Non-students barred from using popular university chat room

Nailene Chou – South China Morning Post

Published 18 March 2005 – Copyright The South China Morning Post
The mainland’s most-popular campus chat room,
Beijing’s Tsinghua University, has been closed to
non-student visitors in the latest move to clamp down
on the free exchange of ideas on internet forums.
Operators of the chat room at the Shuimu Tsinghua
website (www.smth.org) on Wednesday posted a message
saying that against their wishes, non-students would
no longer be able to log on.
Maintained by tech-savvy budding scientists, the chat
room has become renowned for its intellectual debate
and social commentary, as well as exchanges on the
latest information technology, since its launch in
1996.
The operators added that non-student visitors had
greatly enriched the chat room.
“Off-campus visitors have been part of the community
and we will not forget them,” they said.
Many of the chat room’s frequent visitors were former
students of Tsinghua University.
In terms of popularity, the chat room was on a par
with Peking University’s Yitahutu, which boasted
30,000 users before it was shut in September.
The policing of campus-related web sites was stepped
up after the Ministry of Information Industry released
guidelines on the regulation of non-profit activities
on the internet.
From Sunday, chat room operators and bloggers will be
held liable for any “objectionable content”.
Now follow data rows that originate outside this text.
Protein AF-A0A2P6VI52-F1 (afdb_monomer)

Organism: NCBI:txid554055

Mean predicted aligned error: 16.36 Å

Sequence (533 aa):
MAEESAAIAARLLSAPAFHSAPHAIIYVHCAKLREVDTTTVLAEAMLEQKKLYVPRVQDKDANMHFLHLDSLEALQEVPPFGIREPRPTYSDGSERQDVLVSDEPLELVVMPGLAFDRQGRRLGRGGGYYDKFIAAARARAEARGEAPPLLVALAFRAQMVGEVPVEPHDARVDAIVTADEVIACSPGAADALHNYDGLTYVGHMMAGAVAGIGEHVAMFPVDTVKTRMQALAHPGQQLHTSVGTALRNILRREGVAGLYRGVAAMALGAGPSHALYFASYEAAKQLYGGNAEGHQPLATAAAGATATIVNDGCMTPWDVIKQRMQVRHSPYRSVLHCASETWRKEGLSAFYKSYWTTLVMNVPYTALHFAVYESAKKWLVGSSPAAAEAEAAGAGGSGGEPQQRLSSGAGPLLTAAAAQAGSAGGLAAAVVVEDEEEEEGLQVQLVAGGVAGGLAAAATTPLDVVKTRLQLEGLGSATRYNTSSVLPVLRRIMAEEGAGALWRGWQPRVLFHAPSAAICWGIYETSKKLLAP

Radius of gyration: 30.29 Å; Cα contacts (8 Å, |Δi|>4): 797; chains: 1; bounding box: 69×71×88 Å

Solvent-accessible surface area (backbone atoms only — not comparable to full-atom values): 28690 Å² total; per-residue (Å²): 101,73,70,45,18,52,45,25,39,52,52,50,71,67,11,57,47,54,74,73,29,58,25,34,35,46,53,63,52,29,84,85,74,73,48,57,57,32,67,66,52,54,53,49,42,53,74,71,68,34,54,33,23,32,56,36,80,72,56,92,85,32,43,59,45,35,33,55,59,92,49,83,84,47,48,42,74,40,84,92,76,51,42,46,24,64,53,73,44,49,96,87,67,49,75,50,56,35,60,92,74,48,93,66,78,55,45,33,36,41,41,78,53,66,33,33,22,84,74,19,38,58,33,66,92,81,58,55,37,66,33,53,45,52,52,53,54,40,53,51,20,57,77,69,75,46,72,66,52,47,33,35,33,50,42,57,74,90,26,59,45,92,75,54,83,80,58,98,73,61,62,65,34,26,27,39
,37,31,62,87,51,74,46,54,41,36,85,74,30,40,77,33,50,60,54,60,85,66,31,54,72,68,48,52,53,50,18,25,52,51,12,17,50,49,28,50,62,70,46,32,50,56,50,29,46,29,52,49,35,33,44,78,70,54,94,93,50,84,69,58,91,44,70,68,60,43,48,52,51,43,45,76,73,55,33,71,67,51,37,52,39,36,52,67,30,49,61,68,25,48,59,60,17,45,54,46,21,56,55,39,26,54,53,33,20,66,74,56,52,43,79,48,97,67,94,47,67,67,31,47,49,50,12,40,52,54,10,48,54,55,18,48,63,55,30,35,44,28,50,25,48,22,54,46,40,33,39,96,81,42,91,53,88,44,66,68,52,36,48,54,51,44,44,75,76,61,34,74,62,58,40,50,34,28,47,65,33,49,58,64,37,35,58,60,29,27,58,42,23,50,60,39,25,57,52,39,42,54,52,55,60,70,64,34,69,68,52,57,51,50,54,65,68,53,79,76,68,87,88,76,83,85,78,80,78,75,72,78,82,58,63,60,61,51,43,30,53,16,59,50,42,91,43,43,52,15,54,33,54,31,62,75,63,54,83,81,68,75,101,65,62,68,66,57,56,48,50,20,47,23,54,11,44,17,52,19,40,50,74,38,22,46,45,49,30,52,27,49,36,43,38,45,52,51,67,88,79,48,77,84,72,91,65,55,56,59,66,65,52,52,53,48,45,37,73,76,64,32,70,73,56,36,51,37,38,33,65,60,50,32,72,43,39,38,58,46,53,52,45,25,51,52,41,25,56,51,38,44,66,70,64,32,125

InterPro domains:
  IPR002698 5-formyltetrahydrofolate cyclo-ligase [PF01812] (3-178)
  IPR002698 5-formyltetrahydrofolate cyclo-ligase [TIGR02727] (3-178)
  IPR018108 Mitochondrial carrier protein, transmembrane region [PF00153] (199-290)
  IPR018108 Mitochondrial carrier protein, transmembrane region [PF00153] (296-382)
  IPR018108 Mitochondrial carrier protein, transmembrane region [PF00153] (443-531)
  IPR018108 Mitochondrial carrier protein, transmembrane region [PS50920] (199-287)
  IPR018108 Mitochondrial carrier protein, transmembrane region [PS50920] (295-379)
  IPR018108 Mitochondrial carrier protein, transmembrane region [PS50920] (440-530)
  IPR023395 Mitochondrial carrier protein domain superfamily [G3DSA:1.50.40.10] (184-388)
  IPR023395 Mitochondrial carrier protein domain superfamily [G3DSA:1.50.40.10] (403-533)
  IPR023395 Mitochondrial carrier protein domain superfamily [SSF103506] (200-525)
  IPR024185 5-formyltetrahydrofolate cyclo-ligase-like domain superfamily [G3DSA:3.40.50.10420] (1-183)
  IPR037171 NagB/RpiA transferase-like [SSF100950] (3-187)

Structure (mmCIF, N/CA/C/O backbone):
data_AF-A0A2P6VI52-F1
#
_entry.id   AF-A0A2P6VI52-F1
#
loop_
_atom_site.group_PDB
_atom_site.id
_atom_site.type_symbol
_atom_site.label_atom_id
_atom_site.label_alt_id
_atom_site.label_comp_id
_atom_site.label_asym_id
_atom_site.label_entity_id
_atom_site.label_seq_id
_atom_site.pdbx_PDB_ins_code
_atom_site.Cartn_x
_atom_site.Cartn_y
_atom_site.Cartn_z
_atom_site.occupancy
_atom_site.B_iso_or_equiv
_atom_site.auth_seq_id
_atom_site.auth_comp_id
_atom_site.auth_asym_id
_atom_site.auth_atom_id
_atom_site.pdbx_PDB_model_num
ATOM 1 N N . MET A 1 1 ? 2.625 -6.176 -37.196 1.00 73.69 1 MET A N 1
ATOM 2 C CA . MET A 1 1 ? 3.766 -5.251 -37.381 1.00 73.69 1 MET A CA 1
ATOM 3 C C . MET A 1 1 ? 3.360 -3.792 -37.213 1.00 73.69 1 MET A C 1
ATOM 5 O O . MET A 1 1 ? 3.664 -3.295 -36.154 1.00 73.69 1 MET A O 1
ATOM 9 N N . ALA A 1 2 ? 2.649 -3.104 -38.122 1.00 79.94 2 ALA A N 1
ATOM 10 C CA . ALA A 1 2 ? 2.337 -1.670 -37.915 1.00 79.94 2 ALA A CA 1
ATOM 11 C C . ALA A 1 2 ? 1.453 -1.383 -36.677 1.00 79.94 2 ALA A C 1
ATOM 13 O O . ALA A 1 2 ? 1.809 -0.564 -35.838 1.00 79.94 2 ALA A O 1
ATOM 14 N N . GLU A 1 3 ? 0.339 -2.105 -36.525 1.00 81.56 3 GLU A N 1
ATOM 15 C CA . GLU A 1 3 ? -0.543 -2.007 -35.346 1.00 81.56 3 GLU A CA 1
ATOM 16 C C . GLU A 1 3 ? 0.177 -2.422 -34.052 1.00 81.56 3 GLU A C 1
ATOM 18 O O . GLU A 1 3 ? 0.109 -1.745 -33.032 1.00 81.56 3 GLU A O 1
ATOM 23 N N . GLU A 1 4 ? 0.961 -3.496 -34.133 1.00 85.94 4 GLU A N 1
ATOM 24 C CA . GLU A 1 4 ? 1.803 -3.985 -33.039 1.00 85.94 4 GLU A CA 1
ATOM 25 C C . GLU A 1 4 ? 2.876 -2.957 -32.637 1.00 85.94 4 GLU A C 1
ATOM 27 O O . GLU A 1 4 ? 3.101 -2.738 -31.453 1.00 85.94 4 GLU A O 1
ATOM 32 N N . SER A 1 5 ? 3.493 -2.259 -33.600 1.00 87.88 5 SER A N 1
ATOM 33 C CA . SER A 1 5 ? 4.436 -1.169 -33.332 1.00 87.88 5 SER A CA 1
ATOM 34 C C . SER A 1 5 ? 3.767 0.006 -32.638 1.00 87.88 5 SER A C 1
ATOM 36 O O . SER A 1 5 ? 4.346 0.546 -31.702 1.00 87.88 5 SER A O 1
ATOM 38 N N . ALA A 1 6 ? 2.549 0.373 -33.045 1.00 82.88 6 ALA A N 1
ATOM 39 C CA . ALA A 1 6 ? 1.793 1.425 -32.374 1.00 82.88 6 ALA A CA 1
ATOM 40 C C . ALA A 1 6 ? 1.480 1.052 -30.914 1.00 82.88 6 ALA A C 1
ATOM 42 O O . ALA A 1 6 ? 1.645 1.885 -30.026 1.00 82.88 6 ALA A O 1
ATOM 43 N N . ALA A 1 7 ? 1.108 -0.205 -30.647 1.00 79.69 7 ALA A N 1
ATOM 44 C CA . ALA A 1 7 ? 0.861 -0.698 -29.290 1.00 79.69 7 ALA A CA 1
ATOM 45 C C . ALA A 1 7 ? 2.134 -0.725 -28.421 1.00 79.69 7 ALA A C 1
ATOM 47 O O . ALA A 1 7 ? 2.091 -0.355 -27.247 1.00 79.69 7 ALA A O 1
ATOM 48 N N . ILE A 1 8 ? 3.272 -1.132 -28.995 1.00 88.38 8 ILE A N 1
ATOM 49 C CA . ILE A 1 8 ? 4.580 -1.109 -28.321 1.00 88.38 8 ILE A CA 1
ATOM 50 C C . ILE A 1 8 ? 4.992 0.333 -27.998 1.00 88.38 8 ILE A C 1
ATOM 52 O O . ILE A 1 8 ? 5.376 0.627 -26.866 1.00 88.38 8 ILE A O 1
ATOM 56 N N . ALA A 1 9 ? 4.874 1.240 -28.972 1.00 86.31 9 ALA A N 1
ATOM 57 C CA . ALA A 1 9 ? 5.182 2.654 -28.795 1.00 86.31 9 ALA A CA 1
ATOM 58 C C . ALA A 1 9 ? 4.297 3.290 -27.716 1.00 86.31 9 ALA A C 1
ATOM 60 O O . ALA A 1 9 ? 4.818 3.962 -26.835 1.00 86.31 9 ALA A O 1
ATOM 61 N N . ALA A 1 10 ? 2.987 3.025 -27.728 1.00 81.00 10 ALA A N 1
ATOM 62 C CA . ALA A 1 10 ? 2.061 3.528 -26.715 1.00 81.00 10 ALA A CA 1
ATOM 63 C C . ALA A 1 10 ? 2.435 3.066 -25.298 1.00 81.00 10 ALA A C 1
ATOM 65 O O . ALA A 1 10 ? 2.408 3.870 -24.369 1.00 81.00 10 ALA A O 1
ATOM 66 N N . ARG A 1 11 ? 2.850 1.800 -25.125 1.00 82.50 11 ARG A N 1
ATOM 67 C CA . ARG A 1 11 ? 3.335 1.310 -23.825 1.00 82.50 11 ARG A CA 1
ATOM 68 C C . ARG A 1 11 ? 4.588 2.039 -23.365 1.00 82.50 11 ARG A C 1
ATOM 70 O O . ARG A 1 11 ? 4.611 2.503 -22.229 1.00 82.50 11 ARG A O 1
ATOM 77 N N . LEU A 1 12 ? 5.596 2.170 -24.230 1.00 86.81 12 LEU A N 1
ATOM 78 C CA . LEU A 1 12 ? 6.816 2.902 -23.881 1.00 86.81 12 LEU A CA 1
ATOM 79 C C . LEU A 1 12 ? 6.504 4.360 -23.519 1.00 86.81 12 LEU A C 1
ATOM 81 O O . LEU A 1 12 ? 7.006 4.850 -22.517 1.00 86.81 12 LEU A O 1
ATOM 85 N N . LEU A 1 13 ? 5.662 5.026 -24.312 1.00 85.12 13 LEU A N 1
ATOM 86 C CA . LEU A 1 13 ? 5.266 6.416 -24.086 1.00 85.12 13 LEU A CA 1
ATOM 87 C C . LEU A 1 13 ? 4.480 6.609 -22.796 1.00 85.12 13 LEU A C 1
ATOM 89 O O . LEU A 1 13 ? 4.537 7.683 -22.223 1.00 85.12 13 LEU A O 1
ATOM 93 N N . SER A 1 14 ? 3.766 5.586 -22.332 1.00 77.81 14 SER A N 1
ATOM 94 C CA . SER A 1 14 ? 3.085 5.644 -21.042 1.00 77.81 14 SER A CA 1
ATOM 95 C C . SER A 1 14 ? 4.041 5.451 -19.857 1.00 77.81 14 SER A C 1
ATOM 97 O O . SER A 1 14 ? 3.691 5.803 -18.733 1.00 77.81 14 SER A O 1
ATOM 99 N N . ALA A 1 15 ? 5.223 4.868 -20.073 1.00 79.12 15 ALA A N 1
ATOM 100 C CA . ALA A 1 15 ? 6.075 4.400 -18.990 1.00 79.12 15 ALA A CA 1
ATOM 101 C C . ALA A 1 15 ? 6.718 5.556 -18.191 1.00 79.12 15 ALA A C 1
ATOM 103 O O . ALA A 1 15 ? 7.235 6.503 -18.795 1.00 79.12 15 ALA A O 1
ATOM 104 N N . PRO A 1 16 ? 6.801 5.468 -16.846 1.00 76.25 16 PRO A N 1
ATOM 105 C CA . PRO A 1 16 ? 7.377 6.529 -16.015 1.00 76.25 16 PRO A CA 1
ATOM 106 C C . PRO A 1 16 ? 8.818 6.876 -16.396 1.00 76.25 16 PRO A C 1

Sources said the Ministry of Education had also
weighed in with a circular on strengthening “political
thought” at universities, recommending the internet as
a powerful tool in this process.
The first stage of the crackdown on the Tsinghua chat
room required all users to register under their true
identities by Tuesday of this week.
Although they were still permitted to log on under an
alias, the users’ personal details were lodged with
the operator.
Tsinghua had been chosen as a model for implementing
the procedure, the sources said.
Analysts noted the Communist Party’s Propaganda
Department had been beefing up operations at “Office
1106”, which monitors cyberspace for any subversive
trends, since last year.
Portal operators are now required to submit daily
reports on public opinion and social trends, while the
print media has been prohibited from using content
posted at weblogs.
Weblog portals have discouraged their users from
alluding to politics and other sensitive topics.